*Action item*.
From the entries below, reproduce exactly the line containing "52 -0.357 1.00 93.19 10 GLU A N 1", the line containing "ATOM 94 O O", and every line in between, with nothing added.

════════════════

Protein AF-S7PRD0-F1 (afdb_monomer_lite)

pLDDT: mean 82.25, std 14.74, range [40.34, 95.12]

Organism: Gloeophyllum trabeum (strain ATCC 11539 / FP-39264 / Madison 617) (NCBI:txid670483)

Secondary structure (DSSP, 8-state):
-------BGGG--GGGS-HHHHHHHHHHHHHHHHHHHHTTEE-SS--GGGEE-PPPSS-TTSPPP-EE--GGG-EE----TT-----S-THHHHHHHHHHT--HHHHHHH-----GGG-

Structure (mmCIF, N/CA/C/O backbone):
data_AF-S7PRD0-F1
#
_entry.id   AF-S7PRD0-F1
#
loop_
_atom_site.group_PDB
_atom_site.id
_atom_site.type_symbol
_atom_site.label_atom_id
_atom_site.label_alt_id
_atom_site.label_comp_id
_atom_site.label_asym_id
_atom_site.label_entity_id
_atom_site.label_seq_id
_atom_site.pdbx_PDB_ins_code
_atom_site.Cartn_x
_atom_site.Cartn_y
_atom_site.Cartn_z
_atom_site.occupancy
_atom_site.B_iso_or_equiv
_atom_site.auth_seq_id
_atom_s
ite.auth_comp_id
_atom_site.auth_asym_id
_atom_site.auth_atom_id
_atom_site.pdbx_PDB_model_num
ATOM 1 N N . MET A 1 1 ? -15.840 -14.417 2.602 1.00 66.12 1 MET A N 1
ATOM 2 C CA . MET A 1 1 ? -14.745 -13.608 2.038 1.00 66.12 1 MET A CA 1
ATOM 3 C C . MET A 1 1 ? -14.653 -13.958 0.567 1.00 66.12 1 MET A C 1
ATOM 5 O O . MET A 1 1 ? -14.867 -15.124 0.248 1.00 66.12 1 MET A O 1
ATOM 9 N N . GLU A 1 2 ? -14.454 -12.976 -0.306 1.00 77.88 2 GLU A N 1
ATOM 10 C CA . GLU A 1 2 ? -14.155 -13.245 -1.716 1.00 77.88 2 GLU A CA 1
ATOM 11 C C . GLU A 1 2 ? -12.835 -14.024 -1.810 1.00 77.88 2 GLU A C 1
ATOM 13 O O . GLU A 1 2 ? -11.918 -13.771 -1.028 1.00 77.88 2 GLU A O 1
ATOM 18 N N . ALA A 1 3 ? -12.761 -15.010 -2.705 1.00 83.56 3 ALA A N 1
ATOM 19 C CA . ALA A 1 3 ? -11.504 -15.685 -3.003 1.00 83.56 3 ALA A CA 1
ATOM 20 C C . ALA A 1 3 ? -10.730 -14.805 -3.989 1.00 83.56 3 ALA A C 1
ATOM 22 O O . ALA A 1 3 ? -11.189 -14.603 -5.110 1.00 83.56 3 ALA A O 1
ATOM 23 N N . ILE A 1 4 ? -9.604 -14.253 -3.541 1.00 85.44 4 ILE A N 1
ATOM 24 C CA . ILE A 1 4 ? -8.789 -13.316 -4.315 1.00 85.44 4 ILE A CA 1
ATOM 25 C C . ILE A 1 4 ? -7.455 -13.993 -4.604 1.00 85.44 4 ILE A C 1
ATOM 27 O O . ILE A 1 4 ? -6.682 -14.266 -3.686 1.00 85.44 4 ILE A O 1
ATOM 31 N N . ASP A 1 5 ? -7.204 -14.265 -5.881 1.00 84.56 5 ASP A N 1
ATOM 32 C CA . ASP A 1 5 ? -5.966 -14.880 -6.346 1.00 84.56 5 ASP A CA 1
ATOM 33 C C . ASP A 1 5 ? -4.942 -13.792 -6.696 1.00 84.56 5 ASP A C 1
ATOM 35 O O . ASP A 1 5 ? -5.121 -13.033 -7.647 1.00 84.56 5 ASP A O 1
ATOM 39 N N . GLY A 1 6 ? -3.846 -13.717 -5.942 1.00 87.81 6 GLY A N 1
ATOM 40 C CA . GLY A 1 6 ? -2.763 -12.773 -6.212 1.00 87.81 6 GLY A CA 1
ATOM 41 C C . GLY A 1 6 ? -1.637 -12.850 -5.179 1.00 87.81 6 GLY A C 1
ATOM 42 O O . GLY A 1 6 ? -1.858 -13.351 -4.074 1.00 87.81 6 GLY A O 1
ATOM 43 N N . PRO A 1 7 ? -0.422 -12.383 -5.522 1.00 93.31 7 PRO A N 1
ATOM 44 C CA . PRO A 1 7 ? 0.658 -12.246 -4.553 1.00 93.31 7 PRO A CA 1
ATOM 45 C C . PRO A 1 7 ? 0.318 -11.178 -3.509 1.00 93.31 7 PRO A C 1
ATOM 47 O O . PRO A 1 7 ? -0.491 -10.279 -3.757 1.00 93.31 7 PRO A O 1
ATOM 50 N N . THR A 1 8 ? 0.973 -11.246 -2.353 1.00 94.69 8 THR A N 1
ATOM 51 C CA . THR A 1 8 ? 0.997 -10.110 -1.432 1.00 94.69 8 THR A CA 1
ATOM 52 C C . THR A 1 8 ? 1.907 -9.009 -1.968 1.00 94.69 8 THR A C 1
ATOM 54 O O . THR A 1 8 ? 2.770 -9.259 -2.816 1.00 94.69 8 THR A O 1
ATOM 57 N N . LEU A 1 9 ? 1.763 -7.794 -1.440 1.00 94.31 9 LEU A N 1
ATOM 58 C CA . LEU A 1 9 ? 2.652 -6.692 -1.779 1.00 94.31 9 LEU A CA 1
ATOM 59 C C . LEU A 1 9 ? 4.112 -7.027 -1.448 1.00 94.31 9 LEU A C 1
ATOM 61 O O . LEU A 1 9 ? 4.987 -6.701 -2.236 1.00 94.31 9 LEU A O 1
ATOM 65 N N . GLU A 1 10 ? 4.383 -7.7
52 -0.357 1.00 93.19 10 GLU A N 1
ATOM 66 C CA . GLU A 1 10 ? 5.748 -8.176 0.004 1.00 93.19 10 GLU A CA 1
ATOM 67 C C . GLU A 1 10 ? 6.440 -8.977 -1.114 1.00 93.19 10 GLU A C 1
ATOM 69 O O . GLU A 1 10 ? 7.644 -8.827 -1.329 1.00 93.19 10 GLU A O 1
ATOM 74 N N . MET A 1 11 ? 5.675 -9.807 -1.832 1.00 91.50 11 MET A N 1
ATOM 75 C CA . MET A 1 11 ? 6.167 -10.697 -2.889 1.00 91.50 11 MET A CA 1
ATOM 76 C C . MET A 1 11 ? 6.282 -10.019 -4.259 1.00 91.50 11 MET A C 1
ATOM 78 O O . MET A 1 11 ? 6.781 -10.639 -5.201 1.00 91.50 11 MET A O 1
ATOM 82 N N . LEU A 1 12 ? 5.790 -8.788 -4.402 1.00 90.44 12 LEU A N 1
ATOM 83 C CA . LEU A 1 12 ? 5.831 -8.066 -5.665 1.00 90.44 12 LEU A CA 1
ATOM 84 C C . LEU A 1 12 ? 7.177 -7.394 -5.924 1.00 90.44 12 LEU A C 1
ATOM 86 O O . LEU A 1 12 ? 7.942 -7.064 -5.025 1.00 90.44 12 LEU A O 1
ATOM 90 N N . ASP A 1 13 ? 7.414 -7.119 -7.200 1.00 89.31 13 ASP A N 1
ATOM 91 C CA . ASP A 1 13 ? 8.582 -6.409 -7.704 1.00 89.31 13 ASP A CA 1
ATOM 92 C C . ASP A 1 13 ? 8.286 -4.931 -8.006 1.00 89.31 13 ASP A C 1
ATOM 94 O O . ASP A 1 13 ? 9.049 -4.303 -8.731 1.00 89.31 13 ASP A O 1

════════════════

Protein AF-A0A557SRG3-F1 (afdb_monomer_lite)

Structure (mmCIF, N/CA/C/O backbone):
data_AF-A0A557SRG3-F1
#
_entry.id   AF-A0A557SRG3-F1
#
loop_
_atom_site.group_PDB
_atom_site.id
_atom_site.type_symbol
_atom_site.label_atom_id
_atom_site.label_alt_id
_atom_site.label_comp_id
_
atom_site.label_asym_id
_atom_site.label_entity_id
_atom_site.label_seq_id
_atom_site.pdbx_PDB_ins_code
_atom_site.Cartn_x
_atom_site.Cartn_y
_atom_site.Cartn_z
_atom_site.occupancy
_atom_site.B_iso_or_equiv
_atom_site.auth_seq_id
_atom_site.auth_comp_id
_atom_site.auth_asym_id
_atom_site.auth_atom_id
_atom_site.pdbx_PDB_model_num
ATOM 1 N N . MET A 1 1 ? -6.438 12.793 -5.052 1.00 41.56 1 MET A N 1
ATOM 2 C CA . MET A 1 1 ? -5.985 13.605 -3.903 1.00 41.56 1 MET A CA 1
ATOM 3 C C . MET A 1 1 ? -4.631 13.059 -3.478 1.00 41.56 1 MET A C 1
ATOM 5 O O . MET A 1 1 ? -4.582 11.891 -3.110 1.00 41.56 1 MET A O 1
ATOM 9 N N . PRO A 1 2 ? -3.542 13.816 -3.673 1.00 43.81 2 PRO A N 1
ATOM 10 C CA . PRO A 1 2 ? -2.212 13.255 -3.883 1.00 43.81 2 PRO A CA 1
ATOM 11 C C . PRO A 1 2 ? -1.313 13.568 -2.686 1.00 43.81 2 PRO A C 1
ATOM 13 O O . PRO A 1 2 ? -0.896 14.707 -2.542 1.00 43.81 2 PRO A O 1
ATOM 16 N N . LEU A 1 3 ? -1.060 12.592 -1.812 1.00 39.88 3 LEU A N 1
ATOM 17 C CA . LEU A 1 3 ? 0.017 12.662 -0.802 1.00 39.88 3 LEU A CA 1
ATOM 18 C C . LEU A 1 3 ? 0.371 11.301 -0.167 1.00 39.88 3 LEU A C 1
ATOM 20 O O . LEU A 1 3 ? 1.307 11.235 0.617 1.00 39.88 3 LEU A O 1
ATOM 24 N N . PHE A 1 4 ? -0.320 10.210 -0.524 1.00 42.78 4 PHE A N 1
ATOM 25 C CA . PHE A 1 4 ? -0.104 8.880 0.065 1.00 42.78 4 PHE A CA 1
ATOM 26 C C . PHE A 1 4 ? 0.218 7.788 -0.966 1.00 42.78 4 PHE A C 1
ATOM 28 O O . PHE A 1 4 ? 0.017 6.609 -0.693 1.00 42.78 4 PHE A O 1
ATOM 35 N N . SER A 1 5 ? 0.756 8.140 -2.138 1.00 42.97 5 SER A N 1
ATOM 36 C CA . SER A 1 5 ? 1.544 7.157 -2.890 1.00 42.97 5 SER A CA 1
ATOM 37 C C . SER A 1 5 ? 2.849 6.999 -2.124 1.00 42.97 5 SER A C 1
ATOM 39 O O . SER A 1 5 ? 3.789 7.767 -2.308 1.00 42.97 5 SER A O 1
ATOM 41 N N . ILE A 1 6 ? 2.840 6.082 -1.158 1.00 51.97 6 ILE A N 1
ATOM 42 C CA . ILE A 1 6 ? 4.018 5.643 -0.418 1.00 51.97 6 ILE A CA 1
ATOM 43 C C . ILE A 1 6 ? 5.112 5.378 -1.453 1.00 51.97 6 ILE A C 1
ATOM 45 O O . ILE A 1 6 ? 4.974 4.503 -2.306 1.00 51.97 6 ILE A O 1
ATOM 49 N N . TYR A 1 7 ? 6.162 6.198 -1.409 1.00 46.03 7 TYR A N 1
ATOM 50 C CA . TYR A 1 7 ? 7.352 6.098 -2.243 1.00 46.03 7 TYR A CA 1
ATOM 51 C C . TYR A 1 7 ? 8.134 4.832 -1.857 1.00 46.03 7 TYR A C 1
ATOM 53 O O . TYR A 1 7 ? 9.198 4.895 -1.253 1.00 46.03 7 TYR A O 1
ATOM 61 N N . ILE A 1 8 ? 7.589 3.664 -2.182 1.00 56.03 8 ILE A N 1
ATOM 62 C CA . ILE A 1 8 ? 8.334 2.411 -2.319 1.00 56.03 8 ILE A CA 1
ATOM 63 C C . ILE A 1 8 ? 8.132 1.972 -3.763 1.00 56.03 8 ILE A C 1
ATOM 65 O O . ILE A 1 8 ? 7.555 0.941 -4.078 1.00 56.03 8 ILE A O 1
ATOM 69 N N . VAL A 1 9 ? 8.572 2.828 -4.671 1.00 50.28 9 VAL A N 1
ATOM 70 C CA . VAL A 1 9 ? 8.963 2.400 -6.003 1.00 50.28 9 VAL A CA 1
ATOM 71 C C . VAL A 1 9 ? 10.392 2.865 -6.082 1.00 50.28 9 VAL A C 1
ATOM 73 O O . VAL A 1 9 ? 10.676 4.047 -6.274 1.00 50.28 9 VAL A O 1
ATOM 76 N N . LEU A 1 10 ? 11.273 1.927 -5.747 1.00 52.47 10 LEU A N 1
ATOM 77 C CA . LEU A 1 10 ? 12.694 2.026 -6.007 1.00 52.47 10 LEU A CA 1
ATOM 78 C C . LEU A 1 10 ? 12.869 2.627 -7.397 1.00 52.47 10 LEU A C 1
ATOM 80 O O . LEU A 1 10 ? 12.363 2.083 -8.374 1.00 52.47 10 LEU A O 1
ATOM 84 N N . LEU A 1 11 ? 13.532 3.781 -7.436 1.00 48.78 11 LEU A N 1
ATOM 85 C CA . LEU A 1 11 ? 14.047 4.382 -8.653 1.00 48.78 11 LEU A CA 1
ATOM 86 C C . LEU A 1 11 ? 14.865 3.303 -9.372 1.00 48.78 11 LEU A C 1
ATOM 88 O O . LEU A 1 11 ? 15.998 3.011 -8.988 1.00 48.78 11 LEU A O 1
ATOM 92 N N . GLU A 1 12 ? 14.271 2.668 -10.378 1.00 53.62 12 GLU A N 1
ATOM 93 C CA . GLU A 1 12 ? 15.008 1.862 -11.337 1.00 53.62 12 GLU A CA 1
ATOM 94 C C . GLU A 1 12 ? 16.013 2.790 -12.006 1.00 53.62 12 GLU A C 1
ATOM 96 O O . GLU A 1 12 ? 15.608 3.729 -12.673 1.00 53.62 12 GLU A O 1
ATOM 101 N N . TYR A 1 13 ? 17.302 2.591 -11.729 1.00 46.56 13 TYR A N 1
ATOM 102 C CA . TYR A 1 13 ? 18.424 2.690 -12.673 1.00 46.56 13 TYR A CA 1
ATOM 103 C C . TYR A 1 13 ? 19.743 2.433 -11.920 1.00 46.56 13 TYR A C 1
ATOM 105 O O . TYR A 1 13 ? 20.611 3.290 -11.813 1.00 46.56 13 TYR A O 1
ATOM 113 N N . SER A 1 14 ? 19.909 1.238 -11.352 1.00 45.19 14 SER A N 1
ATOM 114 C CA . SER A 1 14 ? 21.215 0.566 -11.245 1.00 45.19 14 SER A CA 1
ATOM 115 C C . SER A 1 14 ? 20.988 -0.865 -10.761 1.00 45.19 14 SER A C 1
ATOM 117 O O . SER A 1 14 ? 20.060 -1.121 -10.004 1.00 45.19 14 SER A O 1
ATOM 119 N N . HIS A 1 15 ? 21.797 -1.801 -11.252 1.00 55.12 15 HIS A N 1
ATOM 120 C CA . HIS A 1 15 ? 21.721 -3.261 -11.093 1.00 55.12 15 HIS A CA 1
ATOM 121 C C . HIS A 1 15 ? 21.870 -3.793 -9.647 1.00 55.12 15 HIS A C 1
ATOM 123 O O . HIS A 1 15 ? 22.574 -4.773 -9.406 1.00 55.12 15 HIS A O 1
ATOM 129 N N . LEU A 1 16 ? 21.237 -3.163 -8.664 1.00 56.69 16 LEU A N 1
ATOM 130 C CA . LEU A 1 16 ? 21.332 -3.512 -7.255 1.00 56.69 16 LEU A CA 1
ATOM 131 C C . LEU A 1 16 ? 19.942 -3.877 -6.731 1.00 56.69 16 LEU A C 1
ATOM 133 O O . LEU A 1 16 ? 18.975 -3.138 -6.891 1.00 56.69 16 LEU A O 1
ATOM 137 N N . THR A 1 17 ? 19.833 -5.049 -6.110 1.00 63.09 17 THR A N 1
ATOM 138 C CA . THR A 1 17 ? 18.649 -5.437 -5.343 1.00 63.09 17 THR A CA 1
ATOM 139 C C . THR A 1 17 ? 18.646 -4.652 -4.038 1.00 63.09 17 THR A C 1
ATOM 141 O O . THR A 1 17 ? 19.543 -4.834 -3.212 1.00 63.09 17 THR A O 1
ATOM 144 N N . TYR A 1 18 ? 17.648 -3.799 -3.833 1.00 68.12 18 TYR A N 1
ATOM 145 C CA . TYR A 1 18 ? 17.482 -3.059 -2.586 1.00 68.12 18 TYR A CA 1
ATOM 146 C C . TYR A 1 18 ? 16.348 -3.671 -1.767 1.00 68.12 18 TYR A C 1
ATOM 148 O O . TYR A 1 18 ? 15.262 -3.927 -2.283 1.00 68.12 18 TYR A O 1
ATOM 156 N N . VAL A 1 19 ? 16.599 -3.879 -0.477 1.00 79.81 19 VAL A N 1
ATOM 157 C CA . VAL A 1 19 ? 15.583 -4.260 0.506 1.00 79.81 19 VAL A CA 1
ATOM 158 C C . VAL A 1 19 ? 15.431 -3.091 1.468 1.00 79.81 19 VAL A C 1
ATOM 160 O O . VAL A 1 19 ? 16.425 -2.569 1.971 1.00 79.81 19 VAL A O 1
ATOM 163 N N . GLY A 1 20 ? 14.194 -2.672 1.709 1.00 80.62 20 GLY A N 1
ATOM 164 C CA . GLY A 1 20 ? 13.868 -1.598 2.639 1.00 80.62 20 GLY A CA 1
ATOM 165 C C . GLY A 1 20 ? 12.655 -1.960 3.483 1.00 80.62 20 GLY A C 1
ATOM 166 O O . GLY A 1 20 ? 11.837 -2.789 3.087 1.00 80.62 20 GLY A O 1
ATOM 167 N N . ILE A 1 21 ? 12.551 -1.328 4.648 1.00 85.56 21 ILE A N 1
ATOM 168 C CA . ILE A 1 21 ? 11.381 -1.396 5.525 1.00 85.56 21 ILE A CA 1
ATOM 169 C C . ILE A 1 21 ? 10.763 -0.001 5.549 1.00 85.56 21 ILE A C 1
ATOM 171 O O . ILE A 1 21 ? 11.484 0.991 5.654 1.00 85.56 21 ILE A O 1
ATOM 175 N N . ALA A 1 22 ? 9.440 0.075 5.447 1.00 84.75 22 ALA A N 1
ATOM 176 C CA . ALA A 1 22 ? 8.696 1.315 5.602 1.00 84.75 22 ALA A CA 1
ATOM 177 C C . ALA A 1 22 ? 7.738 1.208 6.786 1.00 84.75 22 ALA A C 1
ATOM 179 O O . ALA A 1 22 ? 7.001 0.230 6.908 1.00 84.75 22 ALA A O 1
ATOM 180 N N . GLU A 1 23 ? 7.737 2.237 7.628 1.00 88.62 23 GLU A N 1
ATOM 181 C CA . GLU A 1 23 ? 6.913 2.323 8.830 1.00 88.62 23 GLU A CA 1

════════════════

*Answer space*.
52 -0.357 1.00 93.19 10 GLU A N 1
ATOM 66 C CA . GLU A 1 10 ? 5.748 -8.176 0.004 1.00 93.19 10 GLU A CA 1
ATOM 67 C C . GLU A 1 10 ? 6.440 -8.977 -1.114 1.00 93.19 10 GLU A C 1
ATOM 69 O O . GLU A 1 10 ? 7.644 -8.827 -1.329 1.00 93.19 10 GLU A O 1
ATOM 74 N N . MET A 1 11 ? 5.675 -9.807 -1.832 1.00 91.50 11 MET A N 1
ATOM 75 C CA . MET A 1 11 ? 6.167 -10.697 -2.889 1.00 91.50 11 MET A CA 1
ATOM 76 C C . MET A 1 11 ? 6.282 -10.019 -4.259 1.00 91.50 11 MET A C 1
ATOM 78 O O . MET A 1 11 ? 6.781 -10.639 -5.201 1.00 91.50 11 MET A O 1
ATOM 82 N N . LEU A 1 12 ? 5.790 -8.788 -4.402 1.00 90.44 12 LEU A N 1
ATOM 83 C CA . LEU A 1 12 ? 5.831 -8.066 -5.665 1.00 90.44 12 LEU A CA 1
ATOM 84 C C . LEU A 1 12 ? 7.177 -7.394 -5.924 1.00 90.44 12 LEU A C 1
ATOM 86 O O . LEU A 1 12 ? 7.942 -7.064 -5.025 1.00 90.44 12 LEU A O 1
ATOM 90 N N . ASP A 1 13 ? 7.414 -7.119 -7.200 1.00 89.31 13 ASP A N 1
ATOM 91 C CA . ASP A 1 13 ? 8.582 -6.409 -7.704 1.00 89.31 13 ASP A CA 1
ATOM 92 C C . ASP A 1 13 ? 8.286 -4.931 -8.006 1.00 89.31 13 ASP A C 1
ATOM 94 O O . ASP A 1 13 ? 9.049 -4.303 -8.731 1.00 89.31 13 ASP A O 1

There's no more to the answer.